Although it does happen occasionally that
ministers write to Parliament and correct a reply, it is still rare and not a
way of avoiding the truth.
Mkhwebane then raises the issue of personal benefit to the president
and his family. After looking at bank accounts and contracts, etc. it seems
that the Public Protector has no concerns around Andile Ramaphosa’s involvement
However, she argues that by becoming
president, Ramaphosa did benefit from the campaign and thus was under an
obligation to declare every single donor to his campaign. This seems totally
bizarre to me.
Firstly, if that argument holds true it would
mean that the leaders of the various political parties and most MPs should
declare all their political parties’ funding as part of their personal
declarations of interest. They all knew that they were on the list and thus – by
soliciting funding for their political party – they stood a chance of being
elected to Parliament.
Furthermore, the CR17 donations were part of
a party political campaign and not a matter of state. There is a
distinction in our legislation between party political funding and personal
declarations of interest. In America for example, political candidates
(including the president), are directly elected. Thus, any political funding for
their campaigns has to be declared since it goes to the individual directly.
However, this is not the case in our system.

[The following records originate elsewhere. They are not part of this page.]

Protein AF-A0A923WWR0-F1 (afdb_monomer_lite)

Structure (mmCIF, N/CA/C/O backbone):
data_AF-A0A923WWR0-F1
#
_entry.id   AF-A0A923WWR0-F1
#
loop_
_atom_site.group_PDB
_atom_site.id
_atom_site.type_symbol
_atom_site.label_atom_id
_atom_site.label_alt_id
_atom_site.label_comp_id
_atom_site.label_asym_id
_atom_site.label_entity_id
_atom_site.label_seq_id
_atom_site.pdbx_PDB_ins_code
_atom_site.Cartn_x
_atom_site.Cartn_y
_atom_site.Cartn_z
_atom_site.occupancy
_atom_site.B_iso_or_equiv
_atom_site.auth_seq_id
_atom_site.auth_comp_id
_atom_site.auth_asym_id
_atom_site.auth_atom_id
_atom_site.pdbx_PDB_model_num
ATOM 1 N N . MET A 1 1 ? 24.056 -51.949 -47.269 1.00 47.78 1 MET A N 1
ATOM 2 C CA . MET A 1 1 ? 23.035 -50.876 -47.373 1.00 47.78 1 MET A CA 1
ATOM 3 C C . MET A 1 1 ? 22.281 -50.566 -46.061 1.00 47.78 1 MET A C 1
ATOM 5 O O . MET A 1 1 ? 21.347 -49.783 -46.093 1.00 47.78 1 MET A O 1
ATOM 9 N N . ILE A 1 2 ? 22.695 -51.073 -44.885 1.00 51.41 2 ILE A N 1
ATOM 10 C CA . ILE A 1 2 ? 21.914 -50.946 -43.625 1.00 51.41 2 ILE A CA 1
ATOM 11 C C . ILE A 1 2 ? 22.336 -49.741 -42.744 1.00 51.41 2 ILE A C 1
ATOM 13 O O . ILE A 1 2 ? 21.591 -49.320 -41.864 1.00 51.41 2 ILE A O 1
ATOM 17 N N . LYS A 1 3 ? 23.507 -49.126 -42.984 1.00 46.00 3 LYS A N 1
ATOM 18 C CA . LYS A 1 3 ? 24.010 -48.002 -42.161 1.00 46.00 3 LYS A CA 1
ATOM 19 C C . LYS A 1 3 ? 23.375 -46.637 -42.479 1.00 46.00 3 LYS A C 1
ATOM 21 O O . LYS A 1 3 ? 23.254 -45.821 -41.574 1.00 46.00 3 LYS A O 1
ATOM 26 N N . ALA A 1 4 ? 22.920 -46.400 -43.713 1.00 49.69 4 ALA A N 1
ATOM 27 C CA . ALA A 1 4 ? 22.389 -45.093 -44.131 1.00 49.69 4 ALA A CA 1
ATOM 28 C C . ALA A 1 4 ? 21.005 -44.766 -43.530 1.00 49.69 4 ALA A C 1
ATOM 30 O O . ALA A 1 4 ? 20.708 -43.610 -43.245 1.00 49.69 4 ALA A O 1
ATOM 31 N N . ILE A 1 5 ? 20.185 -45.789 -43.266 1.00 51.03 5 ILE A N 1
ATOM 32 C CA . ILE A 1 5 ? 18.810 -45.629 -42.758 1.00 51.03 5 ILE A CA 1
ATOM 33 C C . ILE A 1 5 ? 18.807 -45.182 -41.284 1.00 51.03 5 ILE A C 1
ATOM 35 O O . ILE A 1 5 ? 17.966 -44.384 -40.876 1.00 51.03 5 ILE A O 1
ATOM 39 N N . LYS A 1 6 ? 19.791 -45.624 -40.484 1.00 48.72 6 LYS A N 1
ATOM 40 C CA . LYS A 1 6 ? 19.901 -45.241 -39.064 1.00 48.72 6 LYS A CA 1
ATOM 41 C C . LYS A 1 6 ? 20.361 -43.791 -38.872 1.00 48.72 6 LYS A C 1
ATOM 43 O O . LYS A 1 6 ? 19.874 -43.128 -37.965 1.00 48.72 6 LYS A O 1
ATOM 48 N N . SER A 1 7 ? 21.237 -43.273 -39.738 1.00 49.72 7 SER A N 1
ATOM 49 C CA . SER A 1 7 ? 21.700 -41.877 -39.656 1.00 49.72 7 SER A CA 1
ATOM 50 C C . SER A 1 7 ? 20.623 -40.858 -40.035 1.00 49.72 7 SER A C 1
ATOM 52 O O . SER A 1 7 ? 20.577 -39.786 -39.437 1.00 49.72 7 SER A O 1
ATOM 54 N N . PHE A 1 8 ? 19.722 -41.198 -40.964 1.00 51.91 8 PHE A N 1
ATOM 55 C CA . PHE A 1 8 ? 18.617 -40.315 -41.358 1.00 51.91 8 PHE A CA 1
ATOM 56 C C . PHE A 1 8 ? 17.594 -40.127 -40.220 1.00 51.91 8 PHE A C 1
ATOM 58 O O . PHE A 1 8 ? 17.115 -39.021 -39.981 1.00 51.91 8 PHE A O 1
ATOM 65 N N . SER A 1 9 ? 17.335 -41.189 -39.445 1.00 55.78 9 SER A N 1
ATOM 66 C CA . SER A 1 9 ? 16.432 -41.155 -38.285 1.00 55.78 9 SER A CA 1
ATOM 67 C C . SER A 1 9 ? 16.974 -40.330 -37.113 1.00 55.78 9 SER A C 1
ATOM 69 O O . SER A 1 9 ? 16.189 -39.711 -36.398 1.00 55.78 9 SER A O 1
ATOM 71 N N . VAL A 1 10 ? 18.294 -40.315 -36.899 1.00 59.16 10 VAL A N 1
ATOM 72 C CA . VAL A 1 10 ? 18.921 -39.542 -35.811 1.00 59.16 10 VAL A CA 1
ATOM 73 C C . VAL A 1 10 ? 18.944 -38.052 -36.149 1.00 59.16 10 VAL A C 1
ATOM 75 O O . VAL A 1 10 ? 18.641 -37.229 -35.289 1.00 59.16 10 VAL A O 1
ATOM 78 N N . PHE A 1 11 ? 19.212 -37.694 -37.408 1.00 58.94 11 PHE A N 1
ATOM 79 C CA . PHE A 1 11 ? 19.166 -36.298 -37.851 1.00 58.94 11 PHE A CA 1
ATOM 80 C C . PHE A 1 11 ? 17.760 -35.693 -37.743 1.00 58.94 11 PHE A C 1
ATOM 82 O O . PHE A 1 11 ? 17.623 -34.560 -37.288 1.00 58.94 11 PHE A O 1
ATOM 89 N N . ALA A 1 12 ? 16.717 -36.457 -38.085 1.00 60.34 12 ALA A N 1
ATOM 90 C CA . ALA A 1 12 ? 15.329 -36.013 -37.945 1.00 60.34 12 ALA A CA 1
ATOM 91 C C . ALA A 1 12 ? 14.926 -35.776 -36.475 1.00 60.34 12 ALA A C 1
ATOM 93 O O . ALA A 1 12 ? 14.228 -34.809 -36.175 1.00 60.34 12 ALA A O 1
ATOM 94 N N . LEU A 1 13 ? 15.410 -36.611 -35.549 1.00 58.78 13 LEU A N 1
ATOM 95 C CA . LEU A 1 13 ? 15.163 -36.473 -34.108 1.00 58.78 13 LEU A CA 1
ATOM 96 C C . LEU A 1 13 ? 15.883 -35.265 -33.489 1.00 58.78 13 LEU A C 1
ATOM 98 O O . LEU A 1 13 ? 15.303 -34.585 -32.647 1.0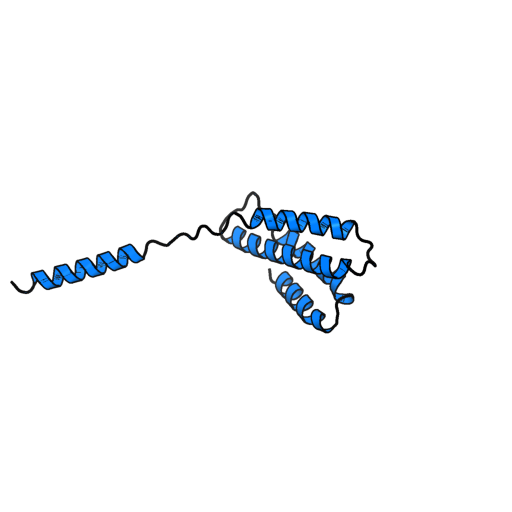0 58.78 13 LEU A O 1
ATOM 102 N N . VAL A 1 14 ? 17.110 -34.965 -33.931 1.00 60.34 14 VAL A N 1
ATOM 103 C CA . VAL A 1 14 ? 17.872 -33.779 -33.489 1.00 60.34 14 VAL A CA 1
ATOM 104 C C . VAL A 1 14 ? 17.276 -32.484 -34.051 1.00 60.34 14 VAL A C 1
ATOM 106 O O . VAL A 1 14 ? 17.271 -31.457 -33.376 1.00 60.34 14 VAL A O 1
ATOM 109 N N . PHE A 1 15 ? 16.720 -32.519 -35.264 1.00 59.03 15 PHE A N 1
ATOM 110 C CA . PHE A 1 15 ? 16.005 -31.367 -35.813 1.00 59.03 15 PHE A CA 1
ATOM 111 C C . PHE A 1 15 ? 14.698 -31.101 -35.062 1.00 59.03 15 PHE A C 1
ATOM 113 O O . PHE A 1 15 ? 14.403 -29.951 -34.748 1.00 59.03 15 PHE A O 1
ATOM 120 N N . LEU A 1 16 ? 13.945 -32.151 -34.713 1.00 59.75 16 LEU A N 1
ATOM 121 C CA . LEU A 1 16 ? 12.668 -32.030 -34.005 1.00 59.75 16 LEU A CA 1
ATOM 122 C C . LEU A 1 16 ? 12.825 -31.450 -32.585 1.00 59.75 16 LEU A C 1
ATOM 124 O O . LEU A 1 16 ? 11.973 -30.678 -32.145 1.00 59.75 16 LEU A O 1
ATOM 128 N N . SER A 1 17 ? 13.927 -31.748 -31.888 1.00 59.84 17 SER A N 1
ATOM 129 C CA . SER A 1 17 ? 14.235 -31.145 -30.581 1.00 59.84 17 SER A CA 1
ATOM 130 C C . SER A 1 17 ? 14.690 -29.683 -30.678 1.00 59.84 17 SER A C 1
ATOM 132 O O . SER A 1 17 ? 14.446 -28.903 -29.754 1.00 59.84 17 SER A O 1
ATOM 134 N N . PHE A 1 18 ? 15.268 -29.267 -31.809 1.00 58.84 18 PHE A N 1
ATOM 135 C CA . PHE A 1 18 ? 15.609 -27.864 -32.050 1.00 58.84 18 PHE A CA 1
ATOM 136 C C . PHE A 1 18 ? 14.362 -26.992 -32.293 1.00 58.84 18 PHE A C 1
ATOM 138 O O . PHE A 1 18 ? 14.297 -25.870 -31.794 1.00 58.84 18 PHE A O 1
ATOM 145 N N . VAL A 1 19 ? 13.325 -27.511 -32.970 1.00 60.44 19 VAL A N 1
ATOM 146 C CA . VAL A 1 19 ? 12.083 -26.743 -33.220 1.00 60.44 19 VAL A CA 1
ATOM 147 C C . VAL A 1 19 ? 11.257 -26.532 -31.942 1.00 60.44 19 VAL A C 1
ATOM 149 O O . VAL A 1 19 ? 10.624 -25.491 -31.787 1.00 60.44 19 VAL A O 1
ATOM 152 N N . LEU A 1 20 ? 11.308 -27.468 -30.985 1.00 58.12 20 LEU A N 1
ATOM 153 C CA . LEU A 1 20 ? 10.622 -27.328 -29.691 1.00 58.12 20 LEU A CA 1
ATOM 154 C C . LEU A 1 20 ? 11.274 -26.308 -28.739 1.00 58.12 20 LEU A C 1
ATOM 156 O O . LEU A 1 20 ? 10.700 -25.996 -27.699 1.00 58.12 20 LEU A O 1
ATOM 160 N N . SER A 1 21 ? 12.451 -25.780 -29.088 1.00 58.69 21 SER A N 1
ATOM 161 C CA . SER A 1 21 ? 13.175 -24.786 -28.284 1.00 58.69 21 SER A CA 1
ATOM 162 C C . SER A 1 21 ? 12.827 -23.340 -28.657 1.00 58.69 21 SER A C 1
ATOM 164 O O . SER A 1 21 ? 13.404 -22.402 -28.104 1.00 58.69 21 SER A O 1
ATOM 166 N N . VAL A 1 22 ? 11.881 -23.124 -29.581 1.00 59.34 22 VAL A N 1
ATOM 167 C CA . VAL A 1 22 ? 11.337 -21.788 -29.849 1.00 59.34 22 VAL A CA 1
ATOM 16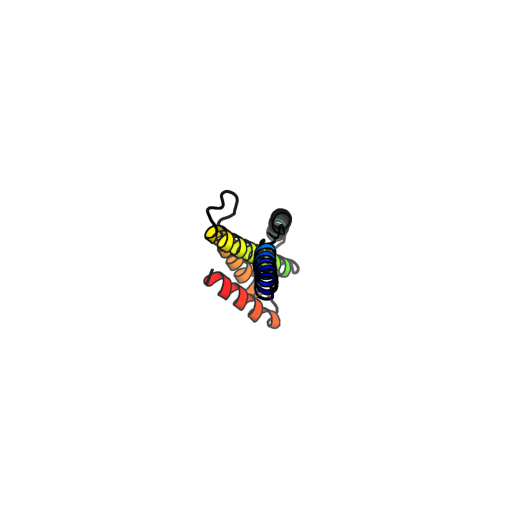8 C C . VAL A 1 22 ? 10.481 -21.379 -28.653 1.00 59.34 22 VAL A C 1
ATOM 170 O O . VAL A 1 22 ? 9.304 -21.717 -28.552 1.00 59.34 22 VAL A O 1
ATOM 173 N N . SER A 1 23 ? 11.106 -20.658 -27.723 1.00 58.12 23 SER A N 1
ATOM 174 C CA . SER A 1 23 ? 10.460 -20.036 -26.575 1.00 58.12 23 SER A CA 1
ATOM 175 C C . SER A 1 23 ? 9.244 -19.236 -27.029 1.00 58.12 23 SER A C 1
ATOM 177 O O . SER A 1 23 ? 9.375 -18.172 -27.641 1.00 58.12 23 SER A O 1
ATOM 179 N N . ILE A 1 24 ? 8.053 -19.738 -26.705 1.00 61.91 24 ILE A N 1
ATOM 180 C CA . ILE A 1 24 ? 6.806 -18.988 -26.811 1.00 61.91 24 ILE A CA 1
ATOM 181 C C . ILE A 1 24 ? 6.957 -17.793 -25.868 1.00 61.91 24 ILE A C 1
ATOM 183 O O . ILE A 1 24 ? 6.822 -17.920 -24.650 1.00 61.91 24 ILE A O 1
ATOM 187 N N . LYS A 1 25 ? 7.292 -16.621 -26.414 1.00 58.16 25 LYS A N 1
ATOM 188 C CA . LYS A 1 25 ? 7.227 -15.375 -25.654 1.00 58.16 25 LYS A CA 1
ATOM 189 C C . LYS A 1 25 ? 5.756 -15.120 -25.344 1.00 58.16 25 LYS A C 1
ATOM 191 O O . LYS A 1 25 ? 4.984 -14.729 -26.213 1.00 58.16 25 LYS A O 1
ATOM 196 N N . SER A 1 26 ? 5.371 -15.395 -24.103 1.00 49.47 26 SER A N 1
ATOM 197 C CA . SER A 1 26 ? 4.050 -15.064 -23.580 1.00 49.47 26 SER A CA 1
ATOM 198 C C . SER A 1 26 ? 3.891 -13.542 -23.549 1.00 49.47 26 SER A C 1
ATOM 200 O O . SER A 1 26 ? 4.515 -12.853 -22.742 1.00 49.47 26 SER A O 1
ATOM 202 N N . HIS A 1 27 ? 3.067 -13.002 -24.445 1.00 53.34 27 HIS A N 1
ATOM 203 C CA . HIS A 1 27 ? 2.634 -11.606 -24.415 1.00 53.34 27 HIS A CA 1
ATOM 204 C C . HIS A 1 27 ? 1.399 -11.474 -23.516 1.00 53.34 27 HIS A C 1
ATOM 206 O O . HIS A 1 27 ? 0.281 -11.322 -23.995 1.00 53.34 27 HIS A O 1
ATOM 212 N N . ALA A 1 28 ? 1.590 -11.562 -22.199 1.00 55.50 28 ALA A N 1
ATOM 213 C CA . ALA A 1 28 ? 0.507 -11.398 -21.220 1.00 55.50 28 ALA A CA 1
ATOM 214 C C . ALA A 1 28 ? 0.619 -10.111 -20.374 1.00 55.50 28 ALA A C 1
ATOM 216 O O . ALA A 1 28 ? -0.126 -9.950 -19.413 1.00 55.50 28 ALA A O 1
ATOM 217 N N . ALA A 1 29 ? 1.542 -9.196 -20.692 1.00 54.03 29 ALA A N 1
ATOM 218 C CA . ALA A 1 29 ? 1.967 -8.167 -19.735 1.00 54.03 29 ALA A CA 1
ATOM 219 C C . ALA A 1 29 ? 1.371 -6.756 -19.919 1.00 54.03 29 ALA A C 1
ATOM 221 O O . ALA A 1 29 ? 1.490 -5.953 -19.006 1.00 54.03 29 ALA A O 1
ATOM 222 N N . GLU A 1 30 ? 0.719 -6.410 -21.034 1.00 54.34 30 GLU A N 1
ATOM 223 C CA . GLU A 1 30 ? 0.506 -4.976 -21.332 1.00 54.34 30 GLU A CA 1
ATOM 224 C C . GLU A 1 30 ? -0.824 -4.381 -20.821 1.00 54.34 30 GLU A C 1
ATOM 226 O O . GLU A 1 30 ? -0.888 -3.206 -20.475 1.00 54.34 30 GLU A O 1
ATOM 231 N N . LYS A 1 31 ? -1.907 -5.166 -20.699 1.00 54.22 31 LYS A N 1
ATOM 232 C CA . LYS A 1 31 ? -3.222 -4.614 -20.291 1.00 54.22 31 LYS A CA 1
ATOM 233 C C . LYS A 1 31 ? -3.421 -4.419 -18.783 1.00 54.22 31 LYS A C 1
ATOM 235 O O . LYS A 1 31 ? -4.392 -3.773 -18.389 1.00 54.22 31 LYS A O 1
ATOM 240 N N . VAL A 1 32 ? -2.566 -4.991 -17.937 1.00 55.91 32 VAL A N 1
ATOM 241 C CA . VAL A 1 32 ? -2.772 -5.002 -16.476 1.00 55.91 32 VAL A CA 1
ATOM 242 C C . VAL A 1 32 ? -2.412 -3.659 -15.834 1.00 55.91 32 VAL A C 1
ATOM 244 O O . VAL A 1 32 ? -3.115 -3.215 -14.923 1.00 55.91 32 VAL A O 1
ATOM 247 N N . ASP A 1 33 ? -1.372 -2.988 -16.334 1.00 60.97 33 ASP A N 1
ATOM 248 C CA . ASP A 1 33 ? -0.810 -1.793 -15.695 1.00 60.97 33 ASP A CA 1
ATOM 249 C C . ASP A 1 33 ? -1.809 -0.621 -15.666 1.00 60.97 33 ASP A C 1
ATOM 251 O O . ASP A 1 33 ? -2.053 -0.044 -14.605 1.00 60.97 33 ASP A O 1
ATOM 255 N N . ASN A 1 34 ? -2.514 -0.3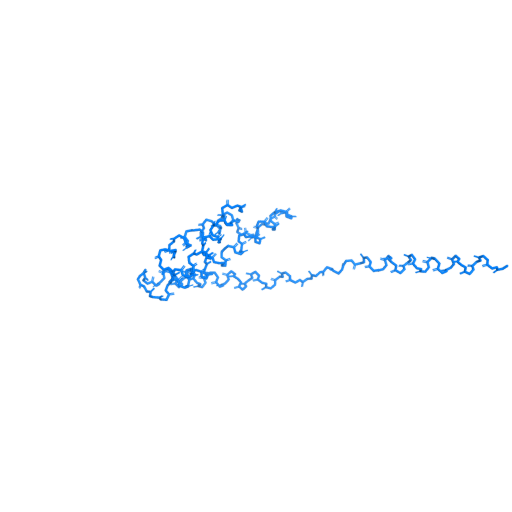71 -16.776 1.00 73.25 34 ASN A N 1
ATOM 256 C CA . ASN A 1 34 ? -3.495 0.720 -16.870 1.00 73.25 34 ASN A CA 1
ATOM 257 C C . ASN A 1 34 ? -4.678 0.564 -15.898 1.00 73.25 34 ASN A C 1
ATOM 259 O O . ASN A 1 34 ? -5.161 1.545 -15.333 1.00 73.25 34 ASN A O 1
ATOM 263 N N . ASN A 1 35 ? -5.151 -0.666 -15.678 1.00 85.81 35 ASN A N 1
ATOM 264 C CA . ASN A 1 35 ? -6.302 -0.909 -14.806 1.00 85.81 35 ASN A CA 1
ATOM 265 C C . ASN A 1 35 ? -5.925 -0.830 -13.324 1.00 85.81 35 ASN A C 1
ATOM 267 O O . ASN A 1 35 ? -6.711 -0.327 -12.517 1.00 85.81 35 ASN A O 1
ATOM 271 N N . ARG A 1 36 ? -4.730 -1.316 -12.960 1.00 90.94 36 ARG A N 1
ATOM 272 C CA . ARG A 1 36 ? -4.218 -1.235 -11.587 1.00 90.94 36 ARG A CA 1
ATOM 273 C C . ARG A 1 36 ? -4.018 0.218 -11.176 1.00 90.94 36 ARG A C 1
ATOM 275 O O . ARG A 1 36 ? -4.494 0.606 -10.114 1.00 90.94 36 ARG A O 1
ATOM 282 N N . ASP A 1 37 ? -3.360 1.012 -12.016 1.00 91.44 37 ASP A N 1
ATOM 283 C CA . ASP A 1 37 ? -3.039 2.403 -11.693 1.00 91.44 37 ASP A CA 1
ATOM 284 C C . ASP A 1 37 ? -4.305 3.261 -11.600 1.00 91.44 37 ASP A C 1
ATOM 286 O O . ASP A 1 37 ? -4.485 3.990 -10.623 1.00 91.44 37 ASP A O 1
ATOM 290 N N . TYR A 1 38 ? -5.257 3.066 -12.519 1.00 93.44 38 TYR A N 1
ATOM 291 C CA . TYR A 1 38 ? -6.579 3.686 -12.424 1.00 93.44 38 TYR A CA 1
ATOM 292 C C . TYR A 1 38 ? -7.303 3.334 -11.113 1.00 93.44 38 TYR A C 1
ATOM 294 O O . TYR A 1 38 ? -7.919 4.195 -10.478 1.00 93.44 38 TYR A O 1
ATOM 302 N N . LEU A 1 39 ? -7.235 2.069 -10.681 1.00 95.44 39 LEU A N 1
ATOM 303 C CA . LEU A 1 39 ? -7.866 1.633 -9.438 1.00 95.44 39 LEU A CA 1
ATOM 304 C C . LEU A 1 39 ? -7.166 2.215 -8.202 1.00 95.44 39 LEU A C 1
ATOM 306 O O . LEU A 1 39 ? -7.857 2.640 -7.276 1.00 95.44 39 LEU A O 1
ATOM 310 N N . ILE A 1 40 ? -5.831 2.275 -8.194 1.00 96.69 40 ILE A N 1
ATOM 311 C CA . ILE A 1 40 ? -5.048 2.926 -7.133 1.00 96.69 40 ILE A CA 1
ATOM 312 C C . ILE A 1 40 ? -5.478 4.387 -6.995 1.00 96.69 40 ILE A C 1
ATOM 314 O O . ILE A 1 40 ? -5.821 4.819 -5.894 1.00 96.69 40 ILE A O 1
ATOM 318 N N . ASP A 1 41 ? -5.551 5.124 -8.103 1.00 95.75 41 ASP A N 1
ATOM 319 C CA . ASP A 1 41 ? -5.958 6.529 -8.097 1.00 95.75 41 ASP A CA 1
ATOM 320 C C . ASP A 1 41 ? -7.392 6.708 -7.591 1.00 95.75 41 ASP A C 1
ATOM 322 O O . ASP A 1 41 ? -7.671 7.592 -6.774 1.00 95.75 41 ASP A O 1
ATOM 326 N N . LYS A 1 42 ? -8.317 5.852 -8.038 1.00 96.62 42 LYS A N 1
ATOM 327 C CA . LYS A 1 42 ? -9.714 5.893 -7.598 1.00 96.62 42 LYS A CA 1
ATOM 328 C C . LYS A 1 42 ? -9.833 5.631 -6.099 1.00 96.62 42 LYS A C 1
ATOM 330 O O . LYS A 1 42 ? -10.509 6.387 -5.406 1.00 96.62 42 LYS A O 1
ATOM 335 N N . LEU A 1 43 ? -9.175 4.591 -5.589 1.00 97.56 43 LEU A N 1
ATOM 336 C CA . LEU A 1 43 ? -9.219 4.249 -4.168 1.00 97.56 43 LEU A CA 1
ATOM 337 C C . LEU A 1 43 ? -8.522 5.307 -3.314 1.00 97.56 43 LEU A C 1
ATOM 339 O O . LEU A 1 43 ? -9.044 5.651 -2.260 1.00 97.56 43 LEU A O 1
ATOM 343 N N . HIS A 1 44 ? -7.415 5.886 -3.784 1.00 96.56 44 HIS A N 1
ATOM 344 C CA . HIS A 1 44 ? -6.760 6.998 -3.101 1.00 96.56 44 HIS A CA 1
ATOM 345 C C . HIS A 1 44 ? -7.718 8.180 -2.928 1.00 96.56 44 HIS A C 1
ATOM 347 O O . HIS A 1 44 ? -7.876 8.671 -1.815 1.00 96.56 44 HIS A O 1
ATOM 353 N N . ARG A 1 45 ? -8.427 8.587 -3.994 1.00 96.19 45 ARG A N 1
ATOM 354 C CA . ARG A 1 45 ? -9.445 9.654 -3.921 1.00 96.19 45 ARG A CA 1
ATOM 355 C C . ARG A 1 45 ? -10.559 9.328 -2.927 1.00 96.19 45 ARG A C 1
ATOM 357 O O . ARG A 1 45 ? -11.024 10.209 -2.213 1.00 96.19 45 ARG A O 1
ATOM 364 N N . VAL A 1 46 ? -10.994 8.070 -2.867 1.00 96.06 46 VAL A N 1
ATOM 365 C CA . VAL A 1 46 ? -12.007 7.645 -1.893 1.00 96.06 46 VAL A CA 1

The CR, NDZ, Sisulu, etc. campaigns were
about electing the president of the ANC, not the president of the country. It
is no different from the DA electing Maimane or the EFF Julius Malema. Yes, the
expectation was that whoever won the ANC presidency would become president of
the country – but that was never guaranteed.
Despite this, Ramaphosa and the key CR17
fundraisers have under oath declared that he never knew who the donors were
because they did not want anyone to think that they could claim favours
afterward, should he win. By not disclosing the identity of the individual
donors they were attempting to stay within the spirit of the legislation, i.e.
to prevent elected officials from using their influence to corruptly benefit donors
Under point 5.3.20 of her report, the Public
Protector says in relation to this issue, “Although I have been informed
by the CR17 campaign managers that the deliberate concealment of the donors and
the amounts donated by them from President Ramaphosa was to avoid creating a
perception that his goodwill can be bought, the primary reason in my view,
should have been any situation of capture of the president that might
compromise his decision-making in the future.”
Can someone please explain the difference
between “buying goodwill” and “compromise his future decision
making” and how by now naming them it would remedy matters?
The Public Protector further protests that
Ramaphosa did address donor meetings. Of course he did, but they were big
groups of potential donors
and according to all involved, he never knew if indeed anyone donated following
Mkhwebane finally raises questions of money
laundering. Despite saying that it is outside her jurisdiction, it is clear
that she believes there is an issue here. Surely if there were serious doubts
this should have been handled by the Financial Intelligence Centre (FIC)? She
provides little more than a flow chart as evidence on this serious issue,
casting very serious suspicion on the president.
Ramaphosa is correct to take this matter on
urgent review. If the Public Protector loses, Parliament should dismiss her.
Monday’s ruling by the Constitutional Court seems to confirm her incompetence.
If she also erred in this report on something as serious as the president’s
integrity with potentially disastrous implications for the country, she has no right
occupying a position that is meant to protect the rights of all
citizens, even presidents, from abuse of power – including false accusations.
– Melanie Verwoerd is a former ANC MP and South African Ambassador to Ireland.